1. Há sempre quem manifestamente fale demais ou não diga o que deve ser dito. Mas o mais frequente é não se fazerem as perguntas certas, porque são incómodas. Em Portugal tivemos vários exemplos muito recentes.
No caso da falta de médicos obstetras nas maternidades, em particular no caso de Lisboa, em vez de andarem a pedir mais do que não existe – a senhora ministra tem razão quando diz que, ao preço que o Estado paga habitualmente, não há obstetras disponíveis em Portugal –, é curioso que, mais uma vez demonstrada a necessidade de encerrar a Maternidade Alfredo da Costa – estruturalmente inadequada, vetusta e sem pessoal suficiente –, nenhum dos que andaram a fazer vigílias, prefaciar livros, protestar no Parlamento e criticar nos jornais, venha agora admitir que rodar urgências – uma péssima solução – poderia ter sido evitado se o número de Maternidades em Lisboa fosse o adequado à quantidade anual de partos na região.

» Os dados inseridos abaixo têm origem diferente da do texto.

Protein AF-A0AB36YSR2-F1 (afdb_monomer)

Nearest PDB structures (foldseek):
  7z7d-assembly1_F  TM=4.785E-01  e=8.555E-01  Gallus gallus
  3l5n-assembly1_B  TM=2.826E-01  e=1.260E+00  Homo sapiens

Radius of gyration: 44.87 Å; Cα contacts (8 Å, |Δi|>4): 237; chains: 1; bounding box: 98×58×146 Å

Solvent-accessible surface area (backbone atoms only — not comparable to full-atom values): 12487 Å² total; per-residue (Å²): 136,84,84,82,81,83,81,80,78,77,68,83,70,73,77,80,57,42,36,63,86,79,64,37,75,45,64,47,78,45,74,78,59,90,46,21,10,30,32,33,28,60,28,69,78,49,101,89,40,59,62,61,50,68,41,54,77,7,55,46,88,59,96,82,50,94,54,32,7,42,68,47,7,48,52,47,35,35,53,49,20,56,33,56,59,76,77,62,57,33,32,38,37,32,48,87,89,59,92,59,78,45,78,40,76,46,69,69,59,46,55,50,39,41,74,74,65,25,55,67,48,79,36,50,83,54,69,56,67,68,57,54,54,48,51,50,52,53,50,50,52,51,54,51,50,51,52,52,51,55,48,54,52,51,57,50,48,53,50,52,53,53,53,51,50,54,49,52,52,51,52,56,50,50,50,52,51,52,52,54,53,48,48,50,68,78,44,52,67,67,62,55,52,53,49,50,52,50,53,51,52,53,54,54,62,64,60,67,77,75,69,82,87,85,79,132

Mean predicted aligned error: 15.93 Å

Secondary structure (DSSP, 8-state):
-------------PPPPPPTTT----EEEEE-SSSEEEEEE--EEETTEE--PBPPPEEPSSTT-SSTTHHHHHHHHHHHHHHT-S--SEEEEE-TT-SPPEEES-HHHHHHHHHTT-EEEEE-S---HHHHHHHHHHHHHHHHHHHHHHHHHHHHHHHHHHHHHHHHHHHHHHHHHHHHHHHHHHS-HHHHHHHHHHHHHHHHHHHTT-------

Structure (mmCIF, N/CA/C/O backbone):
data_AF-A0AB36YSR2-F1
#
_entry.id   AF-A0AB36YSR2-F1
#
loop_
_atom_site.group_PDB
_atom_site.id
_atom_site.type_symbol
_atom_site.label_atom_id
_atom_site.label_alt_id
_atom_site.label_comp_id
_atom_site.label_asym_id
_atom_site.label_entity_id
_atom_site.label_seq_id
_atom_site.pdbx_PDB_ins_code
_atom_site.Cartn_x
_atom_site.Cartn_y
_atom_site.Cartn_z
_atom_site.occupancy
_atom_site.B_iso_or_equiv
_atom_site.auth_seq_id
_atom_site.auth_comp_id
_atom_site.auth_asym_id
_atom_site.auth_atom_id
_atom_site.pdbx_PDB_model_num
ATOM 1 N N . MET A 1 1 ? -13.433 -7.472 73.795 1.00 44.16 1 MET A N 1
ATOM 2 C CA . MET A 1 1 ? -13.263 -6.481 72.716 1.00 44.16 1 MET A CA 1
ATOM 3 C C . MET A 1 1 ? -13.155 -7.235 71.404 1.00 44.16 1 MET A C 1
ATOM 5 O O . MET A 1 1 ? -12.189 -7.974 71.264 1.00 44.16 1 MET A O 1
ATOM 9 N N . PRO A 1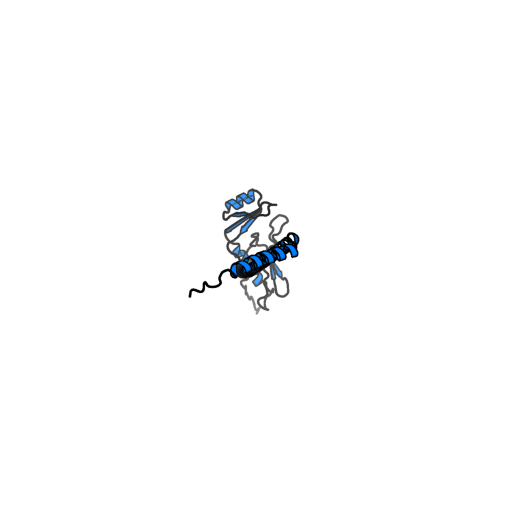 2 ? -14.131 -7.139 70.493 1.00 43.00 2 PRO A N 1
ATOM 10 C CA . PRO A 1 2 ? -13.959 -7.594 69.122 1.00 43.00 2 PRO A CA 1
ATOM 11 C C . PRO A 1 2 ? -13.411 -6.433 68.286 1.00 43.00 2 PRO A C 1
ATOM 13 O O . PRO A 1 2 ? -14.012 -5.363 68.234 1.00 43.00 2 PRO A O 1
ATOM 16 N N . THR A 1 3 ? -12.249 -6.624 67.673 1.00 39.53 3 THR A N 1
ATOM 17 C CA . THR A 1 3 ? -11.673 -5.691 66.702 1.00 39.53 3 THR A CA 1
ATOM 18 C C . THR A 1 3 ? -12.381 -5.877 65.365 1.00 39.53 3 THR A C 1
ATOM 20 O O . THR A 1 3 ? -12.126 -6.832 64.636 1.00 39.53 3 THR A O 1
ATOM 23 N N . GLU A 1 4 ? -13.290 -4.959 65.048 1.00 39.25 4 GLU A N 1
ATOM 24 C CA . GLU A 1 4 ? -13.809 -4.777 63.697 1.00 39.25 4 GLU A CA 1
ATOM 25 C C . GLU A 1 4 ? -12.696 -4.169 62.839 1.00 39.25 4 GLU A C 1
ATOM 27 O O . GLU A 1 4 ? -12.363 -2.996 62.980 1.00 39.25 4 GLU A O 1
ATOM 32 N N . ASN A 1 5 ? -12.097 -4.967 61.956 1.00 40.00 5 ASN A N 1
ATOM 33 C CA . ASN A 1 5 ? -11.219 -4.451 60.911 1.00 40.00 5 ASN A CA 1
ATOM 34 C C . ASN A 1 5 ? -11.971 -4.504 59.581 1.00 40.00 5 ASN A C 1
ATOM 36 O O . ASN A 1 5 ? -11.771 -5.391 58.754 1.00 40.00 5 ASN A O 1
ATOM 40 N N . ARG A 1 6 ? -12.914 -3.575 59.411 1.00 45.41 6 ARG A N 1
ATOM 41 C CA . ARG A 1 6 ? -13.623 -3.365 58.147 1.00 45.41 6 ARG A CA 1
ATOM 42 C C . ARG A 1 6 ? -12.824 -2.368 57.310 1.00 45.41 6 ARG A C 1
ATOM 44 O O . ARG A 1 6 ? -13.206 -1.209 57.176 1.00 45.41 6 ARG A O 1
ATOM 51 N N . SER A 1 7 ? -11.687 -2.821 56.783 1.00 40.12 7 SER A N 1
ATOM 52 C CA . SER A 1 7 ? -10.905 -2.045 55.819 1.00 40.12 7 SER A CA 1
ATOM 53 C C . SER A 1 7 ? -11.664 -2.021 54.491 1.00 40.12 7 SER A C 1
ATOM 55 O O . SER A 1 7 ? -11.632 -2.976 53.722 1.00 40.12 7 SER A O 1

Convém lembrar que houve quem, incluindo um Tribunal, tenha impedido a deslocalização de serviços de uma Maternidade, velha e mal situada, para instalações melhores e com a possibilidade de uso racional do pessoal disponível. Foi assim mesmo, com uma acção popular “apresentada por três dezenas de cidadãos, entre responsáveis da MAC, o antigo ministro da Saúde António Correia de Campos e o bastonário da Ordem dos Médicos, José Manuel Silva, todos representados no processo pelo advogado Ricardo Sá Fernandes” como se podia ler no jornal Público de 7 de setembro de 2013. O Governo tinha 116 razões para mandar fechar a maternidade. Continuam lá todas, ainda com maior evidência, 6 anos depois. Deslocalizar a maternidade teria sido um erro? E agora, fechar os blocos de partos quando não há médicos, não é?
2. Agora, mascarando o problema, em vez de irem rodar os horários de abertura das urgências – o que seria inadequado – dizem que vão contratar médicos a preços que não querem pagar a mais ninguém. Agravam a desigualdade salarial – nada contra o princípio de pagar diferente a quem trabalha mais e melhor -, reforçam o conceito de tarefeiros e, pelos vistos, sempre podem pagar muito mais do que diziam poder pagar. Seguramente que o problema maior está nos baixos salários que o Estado paga aos mais diferenciados, mas houve erros de planificação de numerus clausus que vão demorar décadas – dezenas de anos – a resolver. O problema pode já ser maior do que apenas pagar melhor. Vai ser preciso pagar muito melhor. É evidente que o Estado seria mais eficiente se pagasse melhor aos seus profissionais permanentes do que a tarefeiros.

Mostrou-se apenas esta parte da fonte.